- _Information provided_:
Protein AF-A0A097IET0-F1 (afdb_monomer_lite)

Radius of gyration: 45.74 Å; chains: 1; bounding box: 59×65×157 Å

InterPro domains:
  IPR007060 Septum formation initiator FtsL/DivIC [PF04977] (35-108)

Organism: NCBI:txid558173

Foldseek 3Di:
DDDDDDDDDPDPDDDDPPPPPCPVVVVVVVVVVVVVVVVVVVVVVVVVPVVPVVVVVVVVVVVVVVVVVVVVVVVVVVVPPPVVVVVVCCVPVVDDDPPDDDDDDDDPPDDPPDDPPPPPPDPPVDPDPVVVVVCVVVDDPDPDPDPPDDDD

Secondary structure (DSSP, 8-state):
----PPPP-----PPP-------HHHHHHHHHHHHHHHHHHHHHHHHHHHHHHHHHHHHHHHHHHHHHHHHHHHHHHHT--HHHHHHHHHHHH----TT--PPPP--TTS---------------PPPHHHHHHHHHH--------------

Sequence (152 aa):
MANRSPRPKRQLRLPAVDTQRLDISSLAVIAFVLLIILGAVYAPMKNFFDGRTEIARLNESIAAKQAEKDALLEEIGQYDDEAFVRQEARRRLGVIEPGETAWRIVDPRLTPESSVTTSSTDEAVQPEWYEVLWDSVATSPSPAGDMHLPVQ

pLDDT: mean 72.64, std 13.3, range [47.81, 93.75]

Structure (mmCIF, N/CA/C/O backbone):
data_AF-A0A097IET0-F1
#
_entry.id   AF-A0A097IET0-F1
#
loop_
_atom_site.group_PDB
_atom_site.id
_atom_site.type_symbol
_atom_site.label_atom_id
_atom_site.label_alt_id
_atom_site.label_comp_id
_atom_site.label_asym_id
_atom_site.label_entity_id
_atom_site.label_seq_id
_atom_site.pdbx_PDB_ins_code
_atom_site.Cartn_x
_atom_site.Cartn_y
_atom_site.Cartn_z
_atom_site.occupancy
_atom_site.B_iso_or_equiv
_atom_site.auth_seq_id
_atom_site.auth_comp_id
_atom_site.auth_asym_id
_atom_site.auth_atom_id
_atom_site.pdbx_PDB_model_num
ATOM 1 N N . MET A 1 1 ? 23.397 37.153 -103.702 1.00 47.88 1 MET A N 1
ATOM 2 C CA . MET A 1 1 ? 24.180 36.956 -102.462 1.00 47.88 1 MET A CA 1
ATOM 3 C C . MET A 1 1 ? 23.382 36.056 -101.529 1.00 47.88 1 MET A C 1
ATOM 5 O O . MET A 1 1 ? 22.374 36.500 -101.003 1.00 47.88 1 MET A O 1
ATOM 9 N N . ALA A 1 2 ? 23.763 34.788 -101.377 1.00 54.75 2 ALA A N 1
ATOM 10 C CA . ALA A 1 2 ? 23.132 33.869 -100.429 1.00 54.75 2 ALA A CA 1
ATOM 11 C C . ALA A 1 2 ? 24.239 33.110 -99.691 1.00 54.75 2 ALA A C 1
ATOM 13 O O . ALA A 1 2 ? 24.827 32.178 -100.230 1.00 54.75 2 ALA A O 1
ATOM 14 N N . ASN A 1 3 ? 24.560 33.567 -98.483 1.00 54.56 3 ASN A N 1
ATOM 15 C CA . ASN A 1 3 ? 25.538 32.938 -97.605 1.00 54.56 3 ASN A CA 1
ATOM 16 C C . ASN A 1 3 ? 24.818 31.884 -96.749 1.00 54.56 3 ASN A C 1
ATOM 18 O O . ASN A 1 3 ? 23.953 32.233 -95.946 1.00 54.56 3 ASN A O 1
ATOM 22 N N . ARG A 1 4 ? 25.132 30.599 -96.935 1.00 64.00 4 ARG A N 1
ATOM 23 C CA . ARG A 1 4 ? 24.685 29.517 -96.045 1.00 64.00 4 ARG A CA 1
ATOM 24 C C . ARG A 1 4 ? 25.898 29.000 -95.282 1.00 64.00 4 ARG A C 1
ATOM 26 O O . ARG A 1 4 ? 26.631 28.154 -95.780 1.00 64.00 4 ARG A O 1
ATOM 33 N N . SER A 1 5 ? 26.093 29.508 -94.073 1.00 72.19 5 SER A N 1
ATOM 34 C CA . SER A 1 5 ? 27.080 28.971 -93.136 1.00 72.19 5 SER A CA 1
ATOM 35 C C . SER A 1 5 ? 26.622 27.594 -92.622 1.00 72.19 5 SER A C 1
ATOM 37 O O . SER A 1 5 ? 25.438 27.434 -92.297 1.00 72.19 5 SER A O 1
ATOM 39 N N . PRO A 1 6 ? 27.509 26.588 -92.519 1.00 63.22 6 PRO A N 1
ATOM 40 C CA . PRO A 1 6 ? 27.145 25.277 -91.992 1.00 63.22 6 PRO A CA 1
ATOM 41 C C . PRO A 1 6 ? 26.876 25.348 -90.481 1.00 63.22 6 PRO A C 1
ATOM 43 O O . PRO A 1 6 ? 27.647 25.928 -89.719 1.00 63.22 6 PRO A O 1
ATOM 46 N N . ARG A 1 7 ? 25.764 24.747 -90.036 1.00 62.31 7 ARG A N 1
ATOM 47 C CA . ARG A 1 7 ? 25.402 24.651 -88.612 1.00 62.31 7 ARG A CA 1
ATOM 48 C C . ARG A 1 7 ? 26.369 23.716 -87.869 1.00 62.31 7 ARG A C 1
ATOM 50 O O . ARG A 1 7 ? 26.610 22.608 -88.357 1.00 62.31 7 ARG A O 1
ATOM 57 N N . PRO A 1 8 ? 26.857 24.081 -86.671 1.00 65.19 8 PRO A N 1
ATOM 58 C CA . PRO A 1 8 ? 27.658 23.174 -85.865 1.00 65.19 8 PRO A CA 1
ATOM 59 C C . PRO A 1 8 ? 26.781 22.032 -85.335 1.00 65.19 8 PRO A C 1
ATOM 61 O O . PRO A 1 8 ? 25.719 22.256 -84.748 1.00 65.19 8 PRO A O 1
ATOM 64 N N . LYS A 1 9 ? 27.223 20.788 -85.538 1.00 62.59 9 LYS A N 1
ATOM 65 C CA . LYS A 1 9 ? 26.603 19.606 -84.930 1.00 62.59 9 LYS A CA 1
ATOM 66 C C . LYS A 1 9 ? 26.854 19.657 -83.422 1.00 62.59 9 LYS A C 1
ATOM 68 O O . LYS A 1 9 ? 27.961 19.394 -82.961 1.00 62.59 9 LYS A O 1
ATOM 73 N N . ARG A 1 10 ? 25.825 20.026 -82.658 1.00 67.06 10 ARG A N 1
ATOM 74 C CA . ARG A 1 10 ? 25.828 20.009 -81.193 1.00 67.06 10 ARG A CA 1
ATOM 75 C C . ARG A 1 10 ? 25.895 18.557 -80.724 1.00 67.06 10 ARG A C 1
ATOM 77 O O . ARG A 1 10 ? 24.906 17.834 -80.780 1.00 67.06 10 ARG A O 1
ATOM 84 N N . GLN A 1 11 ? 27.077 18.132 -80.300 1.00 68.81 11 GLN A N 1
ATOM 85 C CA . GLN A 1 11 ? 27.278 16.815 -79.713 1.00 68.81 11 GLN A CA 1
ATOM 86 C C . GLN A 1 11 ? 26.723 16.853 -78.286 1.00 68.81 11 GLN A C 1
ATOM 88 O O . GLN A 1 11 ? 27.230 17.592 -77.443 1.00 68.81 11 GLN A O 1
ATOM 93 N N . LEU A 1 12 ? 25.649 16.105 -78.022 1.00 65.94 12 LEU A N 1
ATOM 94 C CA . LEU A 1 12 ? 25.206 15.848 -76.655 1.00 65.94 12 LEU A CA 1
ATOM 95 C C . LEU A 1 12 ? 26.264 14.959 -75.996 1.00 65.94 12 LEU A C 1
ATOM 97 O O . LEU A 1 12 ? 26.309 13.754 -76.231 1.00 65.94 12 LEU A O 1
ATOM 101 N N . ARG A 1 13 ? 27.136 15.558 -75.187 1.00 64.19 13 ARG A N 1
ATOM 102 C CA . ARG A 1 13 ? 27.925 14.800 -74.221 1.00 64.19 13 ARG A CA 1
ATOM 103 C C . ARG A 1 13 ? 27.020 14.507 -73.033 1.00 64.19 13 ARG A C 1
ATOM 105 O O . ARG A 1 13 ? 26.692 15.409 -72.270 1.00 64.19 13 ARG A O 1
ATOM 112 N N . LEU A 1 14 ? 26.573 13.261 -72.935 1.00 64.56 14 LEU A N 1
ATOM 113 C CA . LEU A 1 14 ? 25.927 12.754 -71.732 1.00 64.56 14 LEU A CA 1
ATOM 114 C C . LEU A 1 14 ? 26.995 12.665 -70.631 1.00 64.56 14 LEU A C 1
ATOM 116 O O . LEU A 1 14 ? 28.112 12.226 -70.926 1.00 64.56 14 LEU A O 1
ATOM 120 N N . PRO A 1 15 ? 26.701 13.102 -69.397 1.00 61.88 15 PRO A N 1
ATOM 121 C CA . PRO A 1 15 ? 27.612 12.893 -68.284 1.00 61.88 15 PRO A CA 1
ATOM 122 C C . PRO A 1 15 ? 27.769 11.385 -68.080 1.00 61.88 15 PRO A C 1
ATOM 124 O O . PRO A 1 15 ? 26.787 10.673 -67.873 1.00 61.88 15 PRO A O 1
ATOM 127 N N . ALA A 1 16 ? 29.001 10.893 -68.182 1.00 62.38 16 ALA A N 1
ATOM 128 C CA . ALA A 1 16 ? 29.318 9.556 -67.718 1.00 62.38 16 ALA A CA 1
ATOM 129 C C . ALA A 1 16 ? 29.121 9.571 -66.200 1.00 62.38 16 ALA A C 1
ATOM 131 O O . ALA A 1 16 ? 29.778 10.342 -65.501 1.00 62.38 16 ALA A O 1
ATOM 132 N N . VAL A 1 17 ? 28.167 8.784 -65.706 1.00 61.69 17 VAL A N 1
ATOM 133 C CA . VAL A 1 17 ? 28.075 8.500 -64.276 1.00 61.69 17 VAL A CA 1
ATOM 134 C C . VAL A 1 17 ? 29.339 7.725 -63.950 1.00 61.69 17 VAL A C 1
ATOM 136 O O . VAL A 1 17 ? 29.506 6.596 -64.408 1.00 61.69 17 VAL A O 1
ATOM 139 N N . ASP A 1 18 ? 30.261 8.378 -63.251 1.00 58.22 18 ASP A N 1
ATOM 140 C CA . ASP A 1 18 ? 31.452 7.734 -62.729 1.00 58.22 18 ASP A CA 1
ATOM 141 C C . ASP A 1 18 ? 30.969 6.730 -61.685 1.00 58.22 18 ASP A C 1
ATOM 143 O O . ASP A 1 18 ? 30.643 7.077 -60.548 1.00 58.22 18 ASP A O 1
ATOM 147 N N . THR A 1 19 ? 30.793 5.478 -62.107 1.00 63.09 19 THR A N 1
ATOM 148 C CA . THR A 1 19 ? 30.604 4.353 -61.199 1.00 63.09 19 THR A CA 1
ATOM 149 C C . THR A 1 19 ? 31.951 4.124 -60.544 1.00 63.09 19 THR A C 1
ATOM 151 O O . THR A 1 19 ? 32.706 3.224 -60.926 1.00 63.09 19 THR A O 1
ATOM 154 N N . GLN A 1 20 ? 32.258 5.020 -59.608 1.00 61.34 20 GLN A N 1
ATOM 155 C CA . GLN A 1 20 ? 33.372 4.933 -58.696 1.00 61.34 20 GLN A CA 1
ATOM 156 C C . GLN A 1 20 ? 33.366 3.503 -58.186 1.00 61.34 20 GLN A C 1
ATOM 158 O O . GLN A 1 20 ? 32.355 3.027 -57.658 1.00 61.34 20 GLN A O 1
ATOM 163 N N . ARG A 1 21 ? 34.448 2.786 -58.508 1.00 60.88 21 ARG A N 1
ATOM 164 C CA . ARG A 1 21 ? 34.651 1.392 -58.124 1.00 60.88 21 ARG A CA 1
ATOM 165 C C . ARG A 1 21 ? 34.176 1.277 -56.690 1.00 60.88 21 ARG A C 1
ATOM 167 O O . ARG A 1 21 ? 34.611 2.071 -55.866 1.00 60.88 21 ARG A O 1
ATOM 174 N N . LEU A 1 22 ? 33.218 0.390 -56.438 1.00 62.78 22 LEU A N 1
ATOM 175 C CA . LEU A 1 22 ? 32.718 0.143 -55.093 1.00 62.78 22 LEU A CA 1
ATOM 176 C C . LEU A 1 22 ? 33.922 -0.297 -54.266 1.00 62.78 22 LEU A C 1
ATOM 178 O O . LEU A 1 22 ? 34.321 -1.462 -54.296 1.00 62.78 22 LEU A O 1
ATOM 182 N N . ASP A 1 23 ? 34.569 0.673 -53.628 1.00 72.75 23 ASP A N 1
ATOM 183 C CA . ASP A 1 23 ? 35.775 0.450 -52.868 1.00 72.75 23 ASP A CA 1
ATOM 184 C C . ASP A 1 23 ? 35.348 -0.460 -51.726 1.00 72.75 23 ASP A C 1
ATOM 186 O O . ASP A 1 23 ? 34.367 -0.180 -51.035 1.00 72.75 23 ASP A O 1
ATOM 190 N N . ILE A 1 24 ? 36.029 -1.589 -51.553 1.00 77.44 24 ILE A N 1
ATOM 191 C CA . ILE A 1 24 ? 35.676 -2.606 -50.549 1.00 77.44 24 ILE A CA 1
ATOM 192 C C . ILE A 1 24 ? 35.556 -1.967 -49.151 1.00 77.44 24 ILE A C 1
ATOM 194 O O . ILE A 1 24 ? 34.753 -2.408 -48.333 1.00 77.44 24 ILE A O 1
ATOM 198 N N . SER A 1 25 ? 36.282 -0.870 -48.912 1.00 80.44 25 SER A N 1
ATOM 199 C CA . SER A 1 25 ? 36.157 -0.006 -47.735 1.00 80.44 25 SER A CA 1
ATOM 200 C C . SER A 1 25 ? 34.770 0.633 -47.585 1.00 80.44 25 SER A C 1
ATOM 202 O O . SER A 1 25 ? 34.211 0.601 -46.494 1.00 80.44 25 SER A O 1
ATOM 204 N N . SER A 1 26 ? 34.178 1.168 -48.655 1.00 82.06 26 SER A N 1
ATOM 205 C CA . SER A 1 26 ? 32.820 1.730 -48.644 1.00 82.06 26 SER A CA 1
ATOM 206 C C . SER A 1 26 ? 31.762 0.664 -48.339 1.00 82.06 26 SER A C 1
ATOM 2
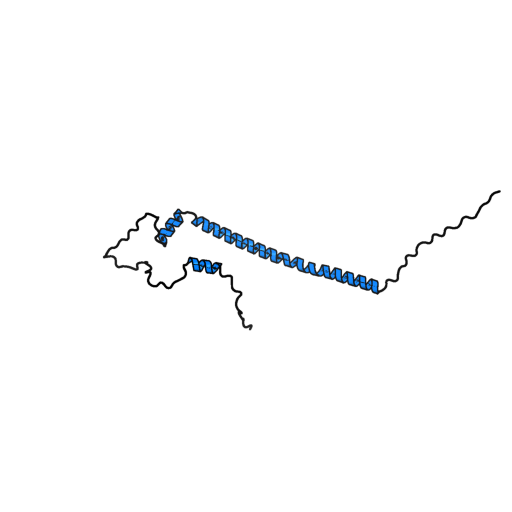08 O O . SER A 1 26 ? 30.881 0.887 -47.509 1.00 82.06 26 SER A O 1
ATOM 210 N N . LEU A 1 27 ? 31.903 -0.534 -48.920 1.00 87.38 27 LEU A N 1
ATOM 211 C CA . LEU A 1 27 ? 31.027 -1.671 -48.636 1.00 87.38 27 LEU A CA 1
ATOM 212 C C . LEU A 1 27 ? 31.170 -2.136 -47.178 1.00 87.38 27 LEU A C 1
ATOM 214 O O . LEU A 1 27 ? 30.171 -2.411 -46.517 1
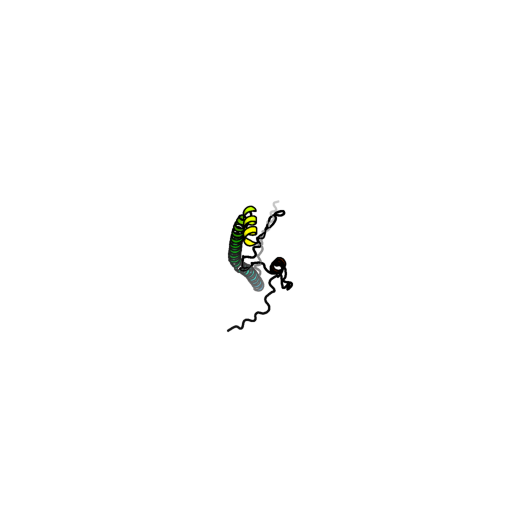.00 87.38 27 LEU A O 1
ATOM 218 N N . ALA A 1 28 ? 32.402 -2.182 -46.664 1.00 89.12 28 ALA A N 1
ATOM 219 C CA . ALA A 1 28 ? 32.685 -2.552 -45.281 1.00 89.12 28 ALA A CA 1
ATOM 220 C C . ALA A 1 28 ? 32.081 -1.553 -44.282 1.00 89.12 28 ALA A C 1
ATOM 222 O O . ALA A 1 28 ? 31.494 -1.969 -43.284 1.00 89.12 28 ALA A O 1
ATOM 223 N N . VAL A 1 29 ? 32.155 -0.249 -44.567 1.00 90.81 29 VAL A N 1
ATOM 224 C CA . VAL A 1 29 ? 31.527 0.790 -43.736 1.00 90.81 29 VAL A CA 1
ATOM 225 C C . VAL A 1 29 ? 30.006 0.638 -43.730 1.00 90.81 29 VAL A C 1
ATOM 227 O O . VAL A 1 29 ? 29.400 0.670 -42.662 1.00 90.81 29 VAL A O 1
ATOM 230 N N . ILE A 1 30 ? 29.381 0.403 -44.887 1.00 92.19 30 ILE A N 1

- _Work order_: Begin with the line that has "ATOM 37 O O" in the listing above and end after the line that has "ATOM 57 N N"; output those lines exactly.

- _Exercise response_:
ATOM 37 O O . SER A 1 5 ? 25.438 27.434 -92.297 1.00 72.19 5 SER A O 1
ATOM 39 N N . PRO A 1 6 ? 27.509 26.588 -92.519 1.00 63.22 6 PRO A N 1
ATOM 40 C CA . PRO A 1 6 ? 27.145 25.277 -91.992 1.00 63.22 6 PRO A CA 1
ATOM 41 C C . PRO A 1 6 ? 26.876 25.348 -90.481 1.00 63.22 6 PRO A C 1
ATOM 43 O O . PRO A 1 6 ? 27.647 25.928 -89.719 1.00 63.22 6 PRO A O 1
ATOM 46 N N . ARG A 1 7 ? 25.764 24.747 -90.036 1.00 62.31 7 ARG A N 1
ATOM 47 C CA . ARG A 1 7 ? 25.402 24.651 -88.612 1.00 62.31 7 ARG A CA 1
ATOM 48 C C . ARG A 1 7 ? 26.369 23.716 -87.869 1.00 62.31 7 ARG A C 1
ATOM 50 O O . ARG A 1 7 ? 26.610 22.608 -88.357 1.00 62.31 7 ARG A O 1
ATOM 57 N N . PRO A 1 8 ? 26.857 24.081 -86.671 1.00 65.19 8 PRO A N 1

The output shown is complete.